Localization and characterization of vasopressin binding sites in the rat brain using an iodinated linear AVP antagonist

The binding characteristics and central distribution of 125I-Linear AVP antagonist, a new ligand for vasopressin binding sites, are described in the following studies. Saturation studies performed on rat brain septal membranes demonstrated that 125I-Linear AVP antagonist binds to a single class of sites with high affinity (55 pM) and limited capacity (88 fmol/mg protein). In autoradiographic studies, 125I-Linear AVP antagonist labeled brain areas known to contain vasopressin receptors without binding to neurophysins. 125I-Linear AVP antagonist also labeled sites in cortex, hypothalamus, ventral tegmental area and substantia nigra.

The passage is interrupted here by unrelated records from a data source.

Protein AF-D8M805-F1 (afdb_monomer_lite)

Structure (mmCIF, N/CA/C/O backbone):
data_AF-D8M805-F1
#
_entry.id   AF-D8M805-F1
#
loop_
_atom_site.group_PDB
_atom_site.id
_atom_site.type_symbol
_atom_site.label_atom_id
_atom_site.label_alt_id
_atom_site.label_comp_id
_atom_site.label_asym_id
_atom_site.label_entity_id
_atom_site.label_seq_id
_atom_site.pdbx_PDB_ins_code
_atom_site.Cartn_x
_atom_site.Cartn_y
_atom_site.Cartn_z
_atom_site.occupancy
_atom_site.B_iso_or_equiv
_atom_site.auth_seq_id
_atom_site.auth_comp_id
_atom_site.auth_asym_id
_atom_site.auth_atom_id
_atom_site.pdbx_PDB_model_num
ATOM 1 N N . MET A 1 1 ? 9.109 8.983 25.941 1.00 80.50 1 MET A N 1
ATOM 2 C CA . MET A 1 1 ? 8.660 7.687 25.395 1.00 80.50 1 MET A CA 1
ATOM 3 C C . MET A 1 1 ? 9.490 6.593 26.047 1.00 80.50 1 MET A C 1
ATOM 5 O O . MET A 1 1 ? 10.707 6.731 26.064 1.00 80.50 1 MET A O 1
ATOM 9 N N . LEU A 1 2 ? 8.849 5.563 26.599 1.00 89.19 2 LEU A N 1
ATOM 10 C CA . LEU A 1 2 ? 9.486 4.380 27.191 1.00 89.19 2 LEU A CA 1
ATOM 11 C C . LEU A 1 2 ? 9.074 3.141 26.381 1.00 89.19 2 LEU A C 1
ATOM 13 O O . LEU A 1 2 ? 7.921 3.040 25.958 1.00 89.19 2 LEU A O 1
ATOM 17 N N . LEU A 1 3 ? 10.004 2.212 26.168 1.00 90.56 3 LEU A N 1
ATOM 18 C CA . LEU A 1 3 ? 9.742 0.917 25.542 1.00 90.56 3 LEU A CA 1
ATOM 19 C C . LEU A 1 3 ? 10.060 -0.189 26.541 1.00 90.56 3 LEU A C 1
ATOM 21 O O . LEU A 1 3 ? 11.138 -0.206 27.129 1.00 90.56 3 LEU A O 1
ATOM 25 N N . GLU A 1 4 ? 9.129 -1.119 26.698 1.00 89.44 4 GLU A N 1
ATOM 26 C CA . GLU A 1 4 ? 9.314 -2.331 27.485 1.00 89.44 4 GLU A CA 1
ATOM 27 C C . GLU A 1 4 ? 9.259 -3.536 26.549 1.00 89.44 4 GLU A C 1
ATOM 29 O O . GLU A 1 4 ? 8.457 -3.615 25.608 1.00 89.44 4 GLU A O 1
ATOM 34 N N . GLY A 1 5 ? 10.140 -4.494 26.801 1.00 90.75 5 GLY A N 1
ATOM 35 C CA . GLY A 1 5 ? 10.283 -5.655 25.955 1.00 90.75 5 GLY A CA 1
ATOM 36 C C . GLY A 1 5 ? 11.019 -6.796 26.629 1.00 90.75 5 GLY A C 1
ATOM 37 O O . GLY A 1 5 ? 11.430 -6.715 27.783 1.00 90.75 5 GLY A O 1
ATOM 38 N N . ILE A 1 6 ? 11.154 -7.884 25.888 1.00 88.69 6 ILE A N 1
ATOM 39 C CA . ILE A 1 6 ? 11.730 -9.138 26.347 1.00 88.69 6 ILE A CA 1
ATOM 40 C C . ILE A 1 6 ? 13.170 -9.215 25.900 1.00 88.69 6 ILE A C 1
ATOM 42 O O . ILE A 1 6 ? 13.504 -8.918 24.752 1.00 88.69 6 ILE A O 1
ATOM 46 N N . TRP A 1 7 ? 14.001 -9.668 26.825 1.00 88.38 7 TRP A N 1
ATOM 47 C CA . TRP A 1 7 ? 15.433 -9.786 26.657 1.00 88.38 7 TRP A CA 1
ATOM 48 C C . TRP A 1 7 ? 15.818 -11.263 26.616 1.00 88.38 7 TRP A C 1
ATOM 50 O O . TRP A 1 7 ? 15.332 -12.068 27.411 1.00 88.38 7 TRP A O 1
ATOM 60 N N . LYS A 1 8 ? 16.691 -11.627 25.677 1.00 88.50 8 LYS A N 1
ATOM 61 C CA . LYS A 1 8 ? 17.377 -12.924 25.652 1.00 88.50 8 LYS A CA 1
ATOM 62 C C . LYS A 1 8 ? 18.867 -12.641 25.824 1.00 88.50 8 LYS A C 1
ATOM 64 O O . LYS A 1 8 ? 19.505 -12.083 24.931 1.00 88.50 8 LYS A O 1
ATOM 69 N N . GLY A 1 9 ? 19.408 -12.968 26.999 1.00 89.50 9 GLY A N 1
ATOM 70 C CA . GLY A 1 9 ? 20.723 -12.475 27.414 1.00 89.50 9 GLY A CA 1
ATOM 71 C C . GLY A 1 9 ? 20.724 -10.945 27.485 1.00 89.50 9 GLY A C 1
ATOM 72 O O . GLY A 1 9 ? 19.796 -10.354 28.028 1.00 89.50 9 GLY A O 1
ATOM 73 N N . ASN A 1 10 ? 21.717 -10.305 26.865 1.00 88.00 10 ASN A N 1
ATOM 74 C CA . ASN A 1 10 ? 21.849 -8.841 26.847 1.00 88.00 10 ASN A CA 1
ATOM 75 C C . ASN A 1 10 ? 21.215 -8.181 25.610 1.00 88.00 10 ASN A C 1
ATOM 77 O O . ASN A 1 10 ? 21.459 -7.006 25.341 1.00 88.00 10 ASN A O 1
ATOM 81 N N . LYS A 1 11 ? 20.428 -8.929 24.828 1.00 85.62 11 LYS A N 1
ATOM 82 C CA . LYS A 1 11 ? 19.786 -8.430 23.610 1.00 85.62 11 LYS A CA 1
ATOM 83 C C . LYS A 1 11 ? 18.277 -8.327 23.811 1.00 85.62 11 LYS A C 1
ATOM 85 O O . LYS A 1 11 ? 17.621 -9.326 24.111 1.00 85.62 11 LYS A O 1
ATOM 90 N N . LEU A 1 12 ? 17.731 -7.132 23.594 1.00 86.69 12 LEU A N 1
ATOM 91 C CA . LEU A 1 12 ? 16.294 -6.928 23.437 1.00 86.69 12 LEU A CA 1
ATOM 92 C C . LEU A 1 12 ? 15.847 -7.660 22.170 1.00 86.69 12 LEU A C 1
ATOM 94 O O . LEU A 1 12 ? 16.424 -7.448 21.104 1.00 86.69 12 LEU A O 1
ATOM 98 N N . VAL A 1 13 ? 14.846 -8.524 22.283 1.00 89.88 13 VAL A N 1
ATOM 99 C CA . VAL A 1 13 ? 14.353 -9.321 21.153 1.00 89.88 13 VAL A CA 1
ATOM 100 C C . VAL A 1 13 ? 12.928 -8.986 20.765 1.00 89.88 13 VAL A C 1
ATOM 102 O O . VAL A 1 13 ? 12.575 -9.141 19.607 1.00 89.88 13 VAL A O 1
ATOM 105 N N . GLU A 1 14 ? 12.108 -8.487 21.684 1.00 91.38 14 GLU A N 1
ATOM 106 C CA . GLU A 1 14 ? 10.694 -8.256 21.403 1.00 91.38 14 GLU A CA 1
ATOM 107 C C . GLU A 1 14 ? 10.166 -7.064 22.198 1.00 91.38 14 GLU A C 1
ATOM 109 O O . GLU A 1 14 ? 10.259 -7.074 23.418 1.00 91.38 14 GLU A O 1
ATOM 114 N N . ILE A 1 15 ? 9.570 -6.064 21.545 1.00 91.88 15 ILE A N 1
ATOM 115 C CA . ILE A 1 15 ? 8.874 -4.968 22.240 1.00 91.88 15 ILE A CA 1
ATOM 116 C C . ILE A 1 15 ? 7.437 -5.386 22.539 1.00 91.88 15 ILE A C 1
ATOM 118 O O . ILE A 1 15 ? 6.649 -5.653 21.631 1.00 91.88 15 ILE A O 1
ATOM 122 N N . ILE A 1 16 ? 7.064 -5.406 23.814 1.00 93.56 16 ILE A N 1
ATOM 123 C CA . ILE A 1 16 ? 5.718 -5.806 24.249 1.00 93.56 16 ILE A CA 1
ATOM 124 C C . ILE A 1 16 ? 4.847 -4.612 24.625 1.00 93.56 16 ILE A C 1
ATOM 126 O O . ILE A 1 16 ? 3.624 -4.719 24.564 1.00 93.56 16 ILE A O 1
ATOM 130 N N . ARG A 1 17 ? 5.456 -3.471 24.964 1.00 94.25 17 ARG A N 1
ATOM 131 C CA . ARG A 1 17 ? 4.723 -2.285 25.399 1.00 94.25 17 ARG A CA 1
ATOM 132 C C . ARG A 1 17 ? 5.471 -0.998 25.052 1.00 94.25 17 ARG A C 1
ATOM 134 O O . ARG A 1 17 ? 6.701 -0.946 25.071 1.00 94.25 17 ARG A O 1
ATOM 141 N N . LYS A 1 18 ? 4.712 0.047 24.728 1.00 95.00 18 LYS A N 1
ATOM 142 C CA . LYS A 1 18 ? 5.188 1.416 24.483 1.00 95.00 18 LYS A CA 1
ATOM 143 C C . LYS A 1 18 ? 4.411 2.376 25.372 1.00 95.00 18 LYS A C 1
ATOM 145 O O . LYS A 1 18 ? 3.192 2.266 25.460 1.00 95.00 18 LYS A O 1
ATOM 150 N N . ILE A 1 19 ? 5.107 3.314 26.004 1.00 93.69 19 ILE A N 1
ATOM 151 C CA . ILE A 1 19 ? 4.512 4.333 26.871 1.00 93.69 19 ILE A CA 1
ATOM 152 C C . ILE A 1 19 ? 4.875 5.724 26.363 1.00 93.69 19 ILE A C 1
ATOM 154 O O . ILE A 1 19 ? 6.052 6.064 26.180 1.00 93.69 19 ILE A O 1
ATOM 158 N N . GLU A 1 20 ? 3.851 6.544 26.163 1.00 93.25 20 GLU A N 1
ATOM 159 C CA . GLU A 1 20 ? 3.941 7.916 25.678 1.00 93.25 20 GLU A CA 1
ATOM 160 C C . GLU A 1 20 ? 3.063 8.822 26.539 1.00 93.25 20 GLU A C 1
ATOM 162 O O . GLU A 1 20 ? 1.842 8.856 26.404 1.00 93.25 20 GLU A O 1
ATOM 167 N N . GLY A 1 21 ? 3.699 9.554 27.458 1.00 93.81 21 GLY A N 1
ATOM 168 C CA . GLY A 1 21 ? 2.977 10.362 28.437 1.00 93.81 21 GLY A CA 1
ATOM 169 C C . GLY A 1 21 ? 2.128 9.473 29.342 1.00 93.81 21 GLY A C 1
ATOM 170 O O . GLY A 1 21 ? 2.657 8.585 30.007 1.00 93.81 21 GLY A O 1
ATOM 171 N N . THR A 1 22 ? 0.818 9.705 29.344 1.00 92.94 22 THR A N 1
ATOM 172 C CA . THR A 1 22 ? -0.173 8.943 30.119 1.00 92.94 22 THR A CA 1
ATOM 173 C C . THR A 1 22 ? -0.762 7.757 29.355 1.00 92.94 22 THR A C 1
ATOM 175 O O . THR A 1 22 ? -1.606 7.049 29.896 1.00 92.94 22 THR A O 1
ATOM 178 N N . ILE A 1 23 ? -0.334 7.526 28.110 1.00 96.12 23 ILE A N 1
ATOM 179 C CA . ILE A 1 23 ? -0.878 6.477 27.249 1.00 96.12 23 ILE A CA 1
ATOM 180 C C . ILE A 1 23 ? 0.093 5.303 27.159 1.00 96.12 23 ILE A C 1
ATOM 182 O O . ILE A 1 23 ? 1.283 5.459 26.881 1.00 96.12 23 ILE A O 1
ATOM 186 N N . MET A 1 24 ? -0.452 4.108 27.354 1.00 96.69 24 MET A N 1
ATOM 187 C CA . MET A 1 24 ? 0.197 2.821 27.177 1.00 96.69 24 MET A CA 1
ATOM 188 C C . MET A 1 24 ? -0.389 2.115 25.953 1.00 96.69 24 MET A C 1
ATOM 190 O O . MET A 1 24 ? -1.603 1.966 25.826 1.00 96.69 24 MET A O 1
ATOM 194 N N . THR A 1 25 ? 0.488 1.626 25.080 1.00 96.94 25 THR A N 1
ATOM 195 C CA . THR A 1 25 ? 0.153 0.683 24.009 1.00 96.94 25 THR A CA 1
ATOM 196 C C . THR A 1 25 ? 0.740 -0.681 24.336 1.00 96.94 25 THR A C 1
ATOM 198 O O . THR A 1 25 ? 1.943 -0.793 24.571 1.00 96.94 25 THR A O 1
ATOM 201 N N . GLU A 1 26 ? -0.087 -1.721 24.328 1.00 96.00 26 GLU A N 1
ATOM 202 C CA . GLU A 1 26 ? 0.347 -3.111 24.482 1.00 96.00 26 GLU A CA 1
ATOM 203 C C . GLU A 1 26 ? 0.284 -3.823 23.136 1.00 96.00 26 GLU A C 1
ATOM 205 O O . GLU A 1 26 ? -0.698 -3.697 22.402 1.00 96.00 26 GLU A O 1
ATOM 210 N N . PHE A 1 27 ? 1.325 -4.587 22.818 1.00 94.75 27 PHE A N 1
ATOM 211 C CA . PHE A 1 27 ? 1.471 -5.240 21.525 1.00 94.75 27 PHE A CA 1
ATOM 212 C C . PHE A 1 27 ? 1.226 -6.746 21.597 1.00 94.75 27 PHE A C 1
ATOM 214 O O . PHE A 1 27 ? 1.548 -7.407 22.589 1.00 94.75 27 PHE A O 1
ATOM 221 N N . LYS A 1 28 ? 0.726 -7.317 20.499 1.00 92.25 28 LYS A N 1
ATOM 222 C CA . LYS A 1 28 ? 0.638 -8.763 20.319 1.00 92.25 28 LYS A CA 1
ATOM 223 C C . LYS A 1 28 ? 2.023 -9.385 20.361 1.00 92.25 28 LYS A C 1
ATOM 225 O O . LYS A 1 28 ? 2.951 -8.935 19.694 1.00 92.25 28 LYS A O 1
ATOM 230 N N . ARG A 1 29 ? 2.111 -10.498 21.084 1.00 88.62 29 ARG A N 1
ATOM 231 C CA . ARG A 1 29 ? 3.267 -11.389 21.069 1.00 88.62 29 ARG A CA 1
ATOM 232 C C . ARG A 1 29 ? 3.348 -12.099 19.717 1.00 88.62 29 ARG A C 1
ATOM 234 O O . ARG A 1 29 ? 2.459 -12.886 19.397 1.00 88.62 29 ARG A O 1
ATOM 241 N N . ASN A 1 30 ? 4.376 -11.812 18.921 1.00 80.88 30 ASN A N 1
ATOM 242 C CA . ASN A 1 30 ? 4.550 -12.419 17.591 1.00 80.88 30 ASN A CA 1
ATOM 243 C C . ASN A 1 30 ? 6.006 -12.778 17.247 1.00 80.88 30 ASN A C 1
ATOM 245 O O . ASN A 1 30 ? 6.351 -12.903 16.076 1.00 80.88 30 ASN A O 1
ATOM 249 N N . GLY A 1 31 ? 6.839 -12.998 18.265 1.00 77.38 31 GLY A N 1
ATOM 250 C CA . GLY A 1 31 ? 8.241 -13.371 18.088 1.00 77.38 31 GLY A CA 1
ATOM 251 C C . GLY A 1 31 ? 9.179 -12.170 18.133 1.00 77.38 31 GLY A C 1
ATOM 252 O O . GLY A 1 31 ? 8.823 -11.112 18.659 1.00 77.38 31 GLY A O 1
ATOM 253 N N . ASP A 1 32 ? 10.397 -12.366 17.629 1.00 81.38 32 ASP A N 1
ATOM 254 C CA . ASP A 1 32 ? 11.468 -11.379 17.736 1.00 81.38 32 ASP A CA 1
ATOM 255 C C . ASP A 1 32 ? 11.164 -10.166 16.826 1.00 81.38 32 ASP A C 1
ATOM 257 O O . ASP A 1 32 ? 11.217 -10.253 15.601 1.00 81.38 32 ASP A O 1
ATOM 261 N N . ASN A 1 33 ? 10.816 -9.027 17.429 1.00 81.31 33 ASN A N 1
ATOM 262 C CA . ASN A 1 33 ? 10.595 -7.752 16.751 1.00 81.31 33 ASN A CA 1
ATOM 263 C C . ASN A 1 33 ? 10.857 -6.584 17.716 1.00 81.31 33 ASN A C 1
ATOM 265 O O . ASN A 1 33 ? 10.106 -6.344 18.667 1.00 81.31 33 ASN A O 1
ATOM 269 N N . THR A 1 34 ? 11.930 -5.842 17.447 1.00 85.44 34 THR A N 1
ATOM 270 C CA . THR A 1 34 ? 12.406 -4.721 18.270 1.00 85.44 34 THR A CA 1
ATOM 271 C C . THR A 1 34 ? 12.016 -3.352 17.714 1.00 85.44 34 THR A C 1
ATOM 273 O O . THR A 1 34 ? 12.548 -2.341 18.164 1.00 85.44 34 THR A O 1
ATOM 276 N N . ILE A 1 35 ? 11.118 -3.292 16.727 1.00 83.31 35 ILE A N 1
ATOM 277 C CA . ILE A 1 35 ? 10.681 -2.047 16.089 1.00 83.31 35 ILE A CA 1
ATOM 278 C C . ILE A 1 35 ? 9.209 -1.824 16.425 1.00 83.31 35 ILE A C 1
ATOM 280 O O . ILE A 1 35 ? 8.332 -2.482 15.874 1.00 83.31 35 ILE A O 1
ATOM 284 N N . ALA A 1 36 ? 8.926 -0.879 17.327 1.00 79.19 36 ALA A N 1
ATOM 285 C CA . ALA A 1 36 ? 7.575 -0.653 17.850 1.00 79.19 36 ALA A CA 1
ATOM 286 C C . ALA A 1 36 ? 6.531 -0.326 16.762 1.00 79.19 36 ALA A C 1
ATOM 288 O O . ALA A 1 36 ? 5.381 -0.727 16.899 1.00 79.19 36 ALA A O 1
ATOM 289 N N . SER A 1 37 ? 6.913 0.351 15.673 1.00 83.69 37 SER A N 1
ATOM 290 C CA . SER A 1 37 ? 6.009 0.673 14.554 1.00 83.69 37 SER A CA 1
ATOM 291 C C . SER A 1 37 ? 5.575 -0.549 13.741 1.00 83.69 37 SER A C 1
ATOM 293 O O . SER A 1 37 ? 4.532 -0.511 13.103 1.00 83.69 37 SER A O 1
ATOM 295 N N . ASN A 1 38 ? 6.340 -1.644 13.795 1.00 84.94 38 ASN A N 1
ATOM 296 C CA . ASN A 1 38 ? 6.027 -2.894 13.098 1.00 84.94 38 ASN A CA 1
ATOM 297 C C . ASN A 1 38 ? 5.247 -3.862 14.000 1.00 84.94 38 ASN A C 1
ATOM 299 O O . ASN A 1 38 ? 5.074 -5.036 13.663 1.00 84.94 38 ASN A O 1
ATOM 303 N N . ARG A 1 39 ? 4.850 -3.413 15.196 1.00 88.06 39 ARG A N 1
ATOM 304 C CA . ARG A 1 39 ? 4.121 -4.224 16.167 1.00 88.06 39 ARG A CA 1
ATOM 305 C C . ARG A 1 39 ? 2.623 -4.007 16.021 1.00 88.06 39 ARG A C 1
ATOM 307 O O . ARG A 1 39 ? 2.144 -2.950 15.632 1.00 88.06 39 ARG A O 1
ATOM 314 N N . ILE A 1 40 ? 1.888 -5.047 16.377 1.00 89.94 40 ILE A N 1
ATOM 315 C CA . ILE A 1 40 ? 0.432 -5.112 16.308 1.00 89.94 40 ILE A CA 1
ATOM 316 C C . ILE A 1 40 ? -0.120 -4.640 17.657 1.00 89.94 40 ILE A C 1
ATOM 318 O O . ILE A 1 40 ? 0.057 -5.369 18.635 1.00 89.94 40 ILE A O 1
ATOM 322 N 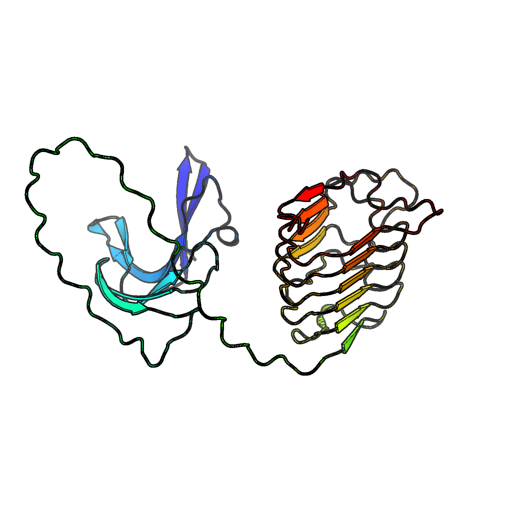N . PRO A 1 41 ? -0.743 -3.456 17.773 1.00 94.94 41 PRO A N 1
ATOM 323 C CA . PRO A 1 41 ? -1.370 -3.042 19.023 1.00 94.94 41 PRO A CA 1
ATOM 324 C C . PRO A 1 41 ? -2.589 -3.925 19.321 1.00 94.94 41 PRO A C 1
ATOM 326 O O . PRO A 1 41 ? -3.372 -4.226 18.427 1.00 94.94 41 PRO A O 1
ATOM 329 N N . LEU A 1 42 ? -2.740 -4.332 20.581 1.00 95.56 42 LEU A N 1
ATOM 330 C CA . LEU A 1 42 ? -3.920 -5.029 21.113 1.00 95.56 42 LEU A CA 1
ATOM 331 C C . LEU A 1 42 ? -4.713 -4.146 22.079 1.00 95.56 42 LEU A C 1
ATOM 333 O O . LEU A 1 42 ? -5.919 -4.321 22.250 1.00 95.56 42 LEU A O 1
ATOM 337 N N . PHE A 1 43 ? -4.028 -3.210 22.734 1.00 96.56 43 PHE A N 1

In competition studies, 125I-Linear AVP antagonist binding was most readily blocked by AVP and a selective V1a agonist. Oxytocin and a selective V2 ligand were effective only in micromolar concentrations. A selective oxytocin agonist was virtually ineffective in blocking 125I-Linear AVP antagonist binding. In regions that contain a high density of oxytocin binding sites, however, oxytocin-displaceable binding was observed. In agreement with studies on peripheral tissues, the binding profile generated from these studies indicates that 125I-Linear AVP antagonist binds to vasopressin receptors of the V1a subtype. These results suggest that 125I-Linear AVP antagonist is a valuable ligand for the study of central AVP receptors.